Records supplied:

════════════════════

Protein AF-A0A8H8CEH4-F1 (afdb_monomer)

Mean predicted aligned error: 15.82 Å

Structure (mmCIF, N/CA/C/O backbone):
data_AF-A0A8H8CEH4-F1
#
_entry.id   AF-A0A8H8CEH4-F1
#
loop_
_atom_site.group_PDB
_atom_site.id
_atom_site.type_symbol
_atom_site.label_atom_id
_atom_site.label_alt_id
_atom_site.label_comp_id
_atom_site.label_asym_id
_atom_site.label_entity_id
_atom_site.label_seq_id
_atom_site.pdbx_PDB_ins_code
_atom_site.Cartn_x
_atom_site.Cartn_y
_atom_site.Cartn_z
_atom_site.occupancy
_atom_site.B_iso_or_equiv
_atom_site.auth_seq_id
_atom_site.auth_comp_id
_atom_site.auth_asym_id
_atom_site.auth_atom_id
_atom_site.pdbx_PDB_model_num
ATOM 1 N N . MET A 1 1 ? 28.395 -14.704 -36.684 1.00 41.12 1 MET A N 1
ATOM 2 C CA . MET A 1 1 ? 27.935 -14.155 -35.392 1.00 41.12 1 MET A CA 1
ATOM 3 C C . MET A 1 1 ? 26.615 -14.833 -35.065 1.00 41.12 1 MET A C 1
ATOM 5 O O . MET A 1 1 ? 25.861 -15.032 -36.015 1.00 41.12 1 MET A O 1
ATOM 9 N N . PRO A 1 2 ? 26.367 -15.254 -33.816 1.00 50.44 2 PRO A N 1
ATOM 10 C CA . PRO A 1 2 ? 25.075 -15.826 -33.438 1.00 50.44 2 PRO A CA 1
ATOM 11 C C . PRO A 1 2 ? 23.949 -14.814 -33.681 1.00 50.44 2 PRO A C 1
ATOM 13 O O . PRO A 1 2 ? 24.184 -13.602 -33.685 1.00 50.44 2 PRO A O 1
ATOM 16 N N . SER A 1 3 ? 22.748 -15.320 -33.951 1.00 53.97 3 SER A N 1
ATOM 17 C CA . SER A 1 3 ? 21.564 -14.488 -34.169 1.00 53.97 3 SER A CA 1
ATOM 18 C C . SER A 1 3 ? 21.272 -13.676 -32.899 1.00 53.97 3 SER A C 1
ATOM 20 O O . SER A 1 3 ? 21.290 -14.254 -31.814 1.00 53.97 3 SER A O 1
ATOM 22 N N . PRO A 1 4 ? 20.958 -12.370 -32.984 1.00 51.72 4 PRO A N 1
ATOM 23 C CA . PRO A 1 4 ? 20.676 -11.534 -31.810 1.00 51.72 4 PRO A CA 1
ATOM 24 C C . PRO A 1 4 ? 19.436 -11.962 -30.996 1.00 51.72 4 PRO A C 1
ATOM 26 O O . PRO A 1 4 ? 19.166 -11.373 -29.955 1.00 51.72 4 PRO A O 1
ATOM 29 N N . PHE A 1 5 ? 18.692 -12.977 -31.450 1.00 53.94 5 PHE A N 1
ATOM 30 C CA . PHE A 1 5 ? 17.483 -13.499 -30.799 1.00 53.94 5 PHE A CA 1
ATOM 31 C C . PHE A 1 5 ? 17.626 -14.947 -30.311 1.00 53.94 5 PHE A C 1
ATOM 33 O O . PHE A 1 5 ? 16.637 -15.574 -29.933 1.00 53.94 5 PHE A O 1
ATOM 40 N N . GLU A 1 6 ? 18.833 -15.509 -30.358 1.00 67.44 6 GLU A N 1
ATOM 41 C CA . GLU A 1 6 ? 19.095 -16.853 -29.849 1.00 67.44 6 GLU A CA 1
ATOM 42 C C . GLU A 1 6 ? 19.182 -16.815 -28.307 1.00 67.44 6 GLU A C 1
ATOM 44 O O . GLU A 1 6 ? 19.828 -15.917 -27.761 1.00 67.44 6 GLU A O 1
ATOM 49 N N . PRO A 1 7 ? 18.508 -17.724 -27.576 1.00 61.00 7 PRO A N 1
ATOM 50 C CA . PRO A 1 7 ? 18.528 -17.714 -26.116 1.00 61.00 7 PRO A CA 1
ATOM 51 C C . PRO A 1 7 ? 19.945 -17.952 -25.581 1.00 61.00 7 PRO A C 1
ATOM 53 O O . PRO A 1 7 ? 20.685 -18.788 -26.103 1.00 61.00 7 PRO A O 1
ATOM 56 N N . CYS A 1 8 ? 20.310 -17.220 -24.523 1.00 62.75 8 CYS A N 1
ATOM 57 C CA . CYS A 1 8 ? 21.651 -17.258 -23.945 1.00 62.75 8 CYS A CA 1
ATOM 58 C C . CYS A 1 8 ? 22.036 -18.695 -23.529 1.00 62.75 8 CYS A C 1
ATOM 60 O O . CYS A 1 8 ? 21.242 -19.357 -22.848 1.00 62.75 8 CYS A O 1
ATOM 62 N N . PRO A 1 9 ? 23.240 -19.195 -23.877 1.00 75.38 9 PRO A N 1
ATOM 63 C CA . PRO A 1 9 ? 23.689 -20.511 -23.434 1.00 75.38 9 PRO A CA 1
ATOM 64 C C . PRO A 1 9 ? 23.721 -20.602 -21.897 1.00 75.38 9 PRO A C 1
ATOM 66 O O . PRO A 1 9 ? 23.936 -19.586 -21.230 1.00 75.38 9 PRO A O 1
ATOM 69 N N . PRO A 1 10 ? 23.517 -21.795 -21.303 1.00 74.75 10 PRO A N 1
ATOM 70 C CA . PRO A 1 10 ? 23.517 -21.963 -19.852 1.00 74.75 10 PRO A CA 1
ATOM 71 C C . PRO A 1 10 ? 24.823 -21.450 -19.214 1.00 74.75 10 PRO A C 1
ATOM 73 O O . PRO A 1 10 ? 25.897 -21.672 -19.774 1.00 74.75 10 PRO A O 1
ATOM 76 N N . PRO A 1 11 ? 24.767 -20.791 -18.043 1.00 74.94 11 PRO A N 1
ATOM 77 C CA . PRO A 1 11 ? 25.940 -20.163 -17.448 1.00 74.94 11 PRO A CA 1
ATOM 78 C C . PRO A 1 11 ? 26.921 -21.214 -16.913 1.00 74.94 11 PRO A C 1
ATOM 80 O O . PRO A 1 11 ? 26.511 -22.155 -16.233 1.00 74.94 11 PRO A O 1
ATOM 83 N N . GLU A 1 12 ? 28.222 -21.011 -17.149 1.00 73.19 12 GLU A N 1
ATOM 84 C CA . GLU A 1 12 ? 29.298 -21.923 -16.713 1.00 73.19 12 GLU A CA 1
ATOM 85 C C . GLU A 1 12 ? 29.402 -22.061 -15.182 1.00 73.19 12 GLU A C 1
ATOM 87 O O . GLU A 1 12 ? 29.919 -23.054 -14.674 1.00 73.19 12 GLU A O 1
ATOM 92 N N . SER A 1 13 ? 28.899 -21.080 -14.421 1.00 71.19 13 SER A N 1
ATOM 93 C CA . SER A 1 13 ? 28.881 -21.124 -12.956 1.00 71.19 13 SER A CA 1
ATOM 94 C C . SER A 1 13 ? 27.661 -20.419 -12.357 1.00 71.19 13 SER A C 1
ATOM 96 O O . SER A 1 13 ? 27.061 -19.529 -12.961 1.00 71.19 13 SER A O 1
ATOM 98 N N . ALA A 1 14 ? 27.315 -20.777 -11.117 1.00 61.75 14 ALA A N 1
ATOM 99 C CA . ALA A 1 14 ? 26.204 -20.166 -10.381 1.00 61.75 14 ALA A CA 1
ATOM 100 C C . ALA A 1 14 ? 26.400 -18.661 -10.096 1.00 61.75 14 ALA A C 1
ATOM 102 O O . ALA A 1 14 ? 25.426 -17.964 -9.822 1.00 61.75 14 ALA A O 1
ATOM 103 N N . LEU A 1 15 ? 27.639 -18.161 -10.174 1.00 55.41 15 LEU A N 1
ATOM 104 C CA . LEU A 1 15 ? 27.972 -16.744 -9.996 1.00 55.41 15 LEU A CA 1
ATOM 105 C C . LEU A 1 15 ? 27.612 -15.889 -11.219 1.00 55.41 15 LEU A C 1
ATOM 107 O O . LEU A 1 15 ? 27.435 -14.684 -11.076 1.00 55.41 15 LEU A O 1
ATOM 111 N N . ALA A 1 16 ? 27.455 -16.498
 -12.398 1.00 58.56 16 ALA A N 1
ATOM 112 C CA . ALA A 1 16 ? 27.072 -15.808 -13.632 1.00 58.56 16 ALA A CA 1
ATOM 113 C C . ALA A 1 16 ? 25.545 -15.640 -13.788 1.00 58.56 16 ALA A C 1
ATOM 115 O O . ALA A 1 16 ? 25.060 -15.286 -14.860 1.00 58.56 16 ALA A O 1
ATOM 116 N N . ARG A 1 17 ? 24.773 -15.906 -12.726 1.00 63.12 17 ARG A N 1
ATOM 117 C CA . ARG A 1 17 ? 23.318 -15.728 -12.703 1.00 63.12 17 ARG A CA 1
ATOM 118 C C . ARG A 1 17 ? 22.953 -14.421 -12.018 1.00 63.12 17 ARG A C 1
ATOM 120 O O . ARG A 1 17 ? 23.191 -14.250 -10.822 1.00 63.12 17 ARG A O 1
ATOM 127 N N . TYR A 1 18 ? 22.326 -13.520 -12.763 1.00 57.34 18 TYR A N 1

════════════════════

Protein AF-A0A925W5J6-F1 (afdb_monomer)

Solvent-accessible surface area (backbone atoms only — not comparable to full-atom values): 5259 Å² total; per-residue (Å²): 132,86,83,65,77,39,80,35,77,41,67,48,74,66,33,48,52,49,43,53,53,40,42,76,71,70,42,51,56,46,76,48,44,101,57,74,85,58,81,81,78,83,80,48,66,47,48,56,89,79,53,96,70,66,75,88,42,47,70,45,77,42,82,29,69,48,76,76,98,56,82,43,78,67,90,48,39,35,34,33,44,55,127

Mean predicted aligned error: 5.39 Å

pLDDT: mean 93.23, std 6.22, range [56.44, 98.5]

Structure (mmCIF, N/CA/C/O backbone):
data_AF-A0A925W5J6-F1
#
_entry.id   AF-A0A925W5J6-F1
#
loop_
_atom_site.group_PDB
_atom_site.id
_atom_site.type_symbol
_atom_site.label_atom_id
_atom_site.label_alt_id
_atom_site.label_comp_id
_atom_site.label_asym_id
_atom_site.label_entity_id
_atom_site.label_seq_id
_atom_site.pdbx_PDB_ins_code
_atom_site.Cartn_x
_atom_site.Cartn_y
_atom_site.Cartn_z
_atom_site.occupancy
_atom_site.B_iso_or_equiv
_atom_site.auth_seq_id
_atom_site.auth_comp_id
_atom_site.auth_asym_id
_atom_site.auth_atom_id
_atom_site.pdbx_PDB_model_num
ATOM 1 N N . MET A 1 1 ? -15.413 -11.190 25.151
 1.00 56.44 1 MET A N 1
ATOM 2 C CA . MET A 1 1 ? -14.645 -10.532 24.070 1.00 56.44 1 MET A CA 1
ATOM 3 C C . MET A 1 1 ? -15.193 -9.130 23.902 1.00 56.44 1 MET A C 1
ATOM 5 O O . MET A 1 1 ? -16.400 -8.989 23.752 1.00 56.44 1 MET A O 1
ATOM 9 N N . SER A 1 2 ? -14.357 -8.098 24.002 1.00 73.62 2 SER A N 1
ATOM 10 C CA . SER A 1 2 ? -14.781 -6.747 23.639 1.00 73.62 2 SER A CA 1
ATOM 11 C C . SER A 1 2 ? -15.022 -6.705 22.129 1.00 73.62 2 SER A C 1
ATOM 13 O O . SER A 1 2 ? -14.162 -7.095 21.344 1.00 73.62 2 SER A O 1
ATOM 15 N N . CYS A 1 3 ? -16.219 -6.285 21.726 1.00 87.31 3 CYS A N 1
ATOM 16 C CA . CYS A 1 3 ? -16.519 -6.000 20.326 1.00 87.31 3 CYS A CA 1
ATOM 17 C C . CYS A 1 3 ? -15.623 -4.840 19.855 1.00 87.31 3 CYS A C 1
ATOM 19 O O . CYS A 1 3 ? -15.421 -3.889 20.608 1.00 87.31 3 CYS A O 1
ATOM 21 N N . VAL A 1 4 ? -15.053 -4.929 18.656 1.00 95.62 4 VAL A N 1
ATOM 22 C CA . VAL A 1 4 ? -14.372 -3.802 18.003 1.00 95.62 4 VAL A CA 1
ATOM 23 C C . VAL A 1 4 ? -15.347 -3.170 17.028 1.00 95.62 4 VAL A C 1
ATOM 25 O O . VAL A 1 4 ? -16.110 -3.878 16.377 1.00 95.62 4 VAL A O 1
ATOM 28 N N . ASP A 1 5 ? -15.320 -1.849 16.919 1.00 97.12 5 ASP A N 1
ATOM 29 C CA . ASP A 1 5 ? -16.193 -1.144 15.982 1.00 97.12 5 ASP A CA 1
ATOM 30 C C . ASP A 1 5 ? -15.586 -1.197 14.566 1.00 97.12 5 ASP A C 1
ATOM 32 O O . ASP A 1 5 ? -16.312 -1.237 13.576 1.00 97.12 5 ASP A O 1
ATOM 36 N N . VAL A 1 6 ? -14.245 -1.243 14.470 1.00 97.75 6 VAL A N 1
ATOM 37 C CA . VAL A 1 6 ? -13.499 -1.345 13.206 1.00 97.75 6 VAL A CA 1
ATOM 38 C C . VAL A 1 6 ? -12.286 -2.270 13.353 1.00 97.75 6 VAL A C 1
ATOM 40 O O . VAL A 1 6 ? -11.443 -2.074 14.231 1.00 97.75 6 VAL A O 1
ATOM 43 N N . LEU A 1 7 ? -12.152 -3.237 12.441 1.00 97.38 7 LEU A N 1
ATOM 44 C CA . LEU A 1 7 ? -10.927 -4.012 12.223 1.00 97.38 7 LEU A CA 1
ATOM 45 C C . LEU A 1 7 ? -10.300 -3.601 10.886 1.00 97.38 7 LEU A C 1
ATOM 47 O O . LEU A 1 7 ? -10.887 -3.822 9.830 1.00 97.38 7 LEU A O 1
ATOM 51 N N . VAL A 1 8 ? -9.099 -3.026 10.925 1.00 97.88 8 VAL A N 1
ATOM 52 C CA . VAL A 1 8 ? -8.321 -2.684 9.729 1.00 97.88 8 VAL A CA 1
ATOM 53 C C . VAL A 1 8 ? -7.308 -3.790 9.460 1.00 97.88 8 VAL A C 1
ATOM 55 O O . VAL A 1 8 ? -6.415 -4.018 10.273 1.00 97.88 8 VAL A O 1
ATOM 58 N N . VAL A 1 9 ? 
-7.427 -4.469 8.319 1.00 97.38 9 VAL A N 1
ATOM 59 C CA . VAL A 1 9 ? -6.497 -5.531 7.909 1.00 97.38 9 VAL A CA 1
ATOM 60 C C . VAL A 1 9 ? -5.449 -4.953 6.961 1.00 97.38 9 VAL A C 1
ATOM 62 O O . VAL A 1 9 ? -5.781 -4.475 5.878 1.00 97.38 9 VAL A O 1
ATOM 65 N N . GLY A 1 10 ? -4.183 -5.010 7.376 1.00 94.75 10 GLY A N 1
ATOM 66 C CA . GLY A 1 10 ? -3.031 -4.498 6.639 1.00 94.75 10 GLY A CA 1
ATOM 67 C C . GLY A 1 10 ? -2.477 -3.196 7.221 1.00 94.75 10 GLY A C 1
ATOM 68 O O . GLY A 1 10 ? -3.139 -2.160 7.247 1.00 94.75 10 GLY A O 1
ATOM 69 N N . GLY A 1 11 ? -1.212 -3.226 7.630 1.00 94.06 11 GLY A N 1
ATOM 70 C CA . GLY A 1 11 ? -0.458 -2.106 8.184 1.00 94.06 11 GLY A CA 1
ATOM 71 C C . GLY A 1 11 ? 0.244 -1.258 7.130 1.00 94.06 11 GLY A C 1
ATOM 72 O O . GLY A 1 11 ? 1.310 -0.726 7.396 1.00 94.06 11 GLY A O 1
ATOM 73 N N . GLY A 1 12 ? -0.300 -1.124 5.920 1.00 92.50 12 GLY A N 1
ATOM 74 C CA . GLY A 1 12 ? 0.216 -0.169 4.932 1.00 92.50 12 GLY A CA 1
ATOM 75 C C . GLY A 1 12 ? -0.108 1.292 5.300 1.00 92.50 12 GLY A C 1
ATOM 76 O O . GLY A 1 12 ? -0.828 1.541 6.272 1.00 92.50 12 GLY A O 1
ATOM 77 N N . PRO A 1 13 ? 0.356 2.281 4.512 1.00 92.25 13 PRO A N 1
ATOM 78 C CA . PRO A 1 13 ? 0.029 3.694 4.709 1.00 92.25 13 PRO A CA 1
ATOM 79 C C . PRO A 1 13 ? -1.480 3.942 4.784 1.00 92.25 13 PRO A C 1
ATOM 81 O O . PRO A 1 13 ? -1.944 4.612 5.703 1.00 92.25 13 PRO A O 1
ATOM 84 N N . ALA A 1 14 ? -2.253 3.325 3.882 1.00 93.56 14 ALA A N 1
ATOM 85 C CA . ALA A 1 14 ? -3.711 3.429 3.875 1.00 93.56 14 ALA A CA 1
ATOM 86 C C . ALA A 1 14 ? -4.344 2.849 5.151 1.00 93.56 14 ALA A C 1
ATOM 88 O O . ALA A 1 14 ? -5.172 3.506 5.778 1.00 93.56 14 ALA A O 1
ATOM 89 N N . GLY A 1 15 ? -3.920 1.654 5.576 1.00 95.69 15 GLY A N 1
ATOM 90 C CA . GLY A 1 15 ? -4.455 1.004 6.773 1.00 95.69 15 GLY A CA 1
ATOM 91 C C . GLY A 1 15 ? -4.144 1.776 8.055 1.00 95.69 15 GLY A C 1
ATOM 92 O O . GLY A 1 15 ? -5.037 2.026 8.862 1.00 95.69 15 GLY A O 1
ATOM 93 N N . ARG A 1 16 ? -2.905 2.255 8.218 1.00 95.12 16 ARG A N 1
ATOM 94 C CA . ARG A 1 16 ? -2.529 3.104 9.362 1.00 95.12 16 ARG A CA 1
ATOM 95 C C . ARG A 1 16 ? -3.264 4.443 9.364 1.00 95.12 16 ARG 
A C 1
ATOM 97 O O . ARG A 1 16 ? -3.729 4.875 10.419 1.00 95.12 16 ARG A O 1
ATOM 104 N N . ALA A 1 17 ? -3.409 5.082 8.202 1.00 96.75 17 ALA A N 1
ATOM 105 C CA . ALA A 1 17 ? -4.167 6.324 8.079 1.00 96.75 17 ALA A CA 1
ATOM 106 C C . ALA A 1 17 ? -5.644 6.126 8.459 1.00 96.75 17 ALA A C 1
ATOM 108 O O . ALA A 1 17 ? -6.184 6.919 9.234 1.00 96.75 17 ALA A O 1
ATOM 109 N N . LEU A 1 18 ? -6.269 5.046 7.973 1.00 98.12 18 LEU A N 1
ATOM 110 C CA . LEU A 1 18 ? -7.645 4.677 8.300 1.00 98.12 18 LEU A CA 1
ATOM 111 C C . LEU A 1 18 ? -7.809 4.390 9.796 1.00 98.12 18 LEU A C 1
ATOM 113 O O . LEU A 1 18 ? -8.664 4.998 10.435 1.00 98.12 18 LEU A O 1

════════════════════

What you have to do:
The required answer is the run of lines above, starting at the line with "ATOM 109 N N" and ending at the line with "ATOM 113 O O", reproduced exactly with both ends.

Task result:
ATOM 109 N N . LEU A 1 18 ? -6.269 5.046 7.973 1.00 98.12 18 LEU A N 1
ATOM 110 C CA . LEU A 1 18 ? -7.645 4.677 8.300 1.00 98.12 18 LEU A CA 1
ATOM 111 C C . LEU A 1 18 ? -7.809 4.390 9.796 1.00 98.12 18 LEU A C 1
ATOM 113 O O . LEU A 1 18 ? -8.664 4.998 10.435 1.00 98.12 18 LEU A O 1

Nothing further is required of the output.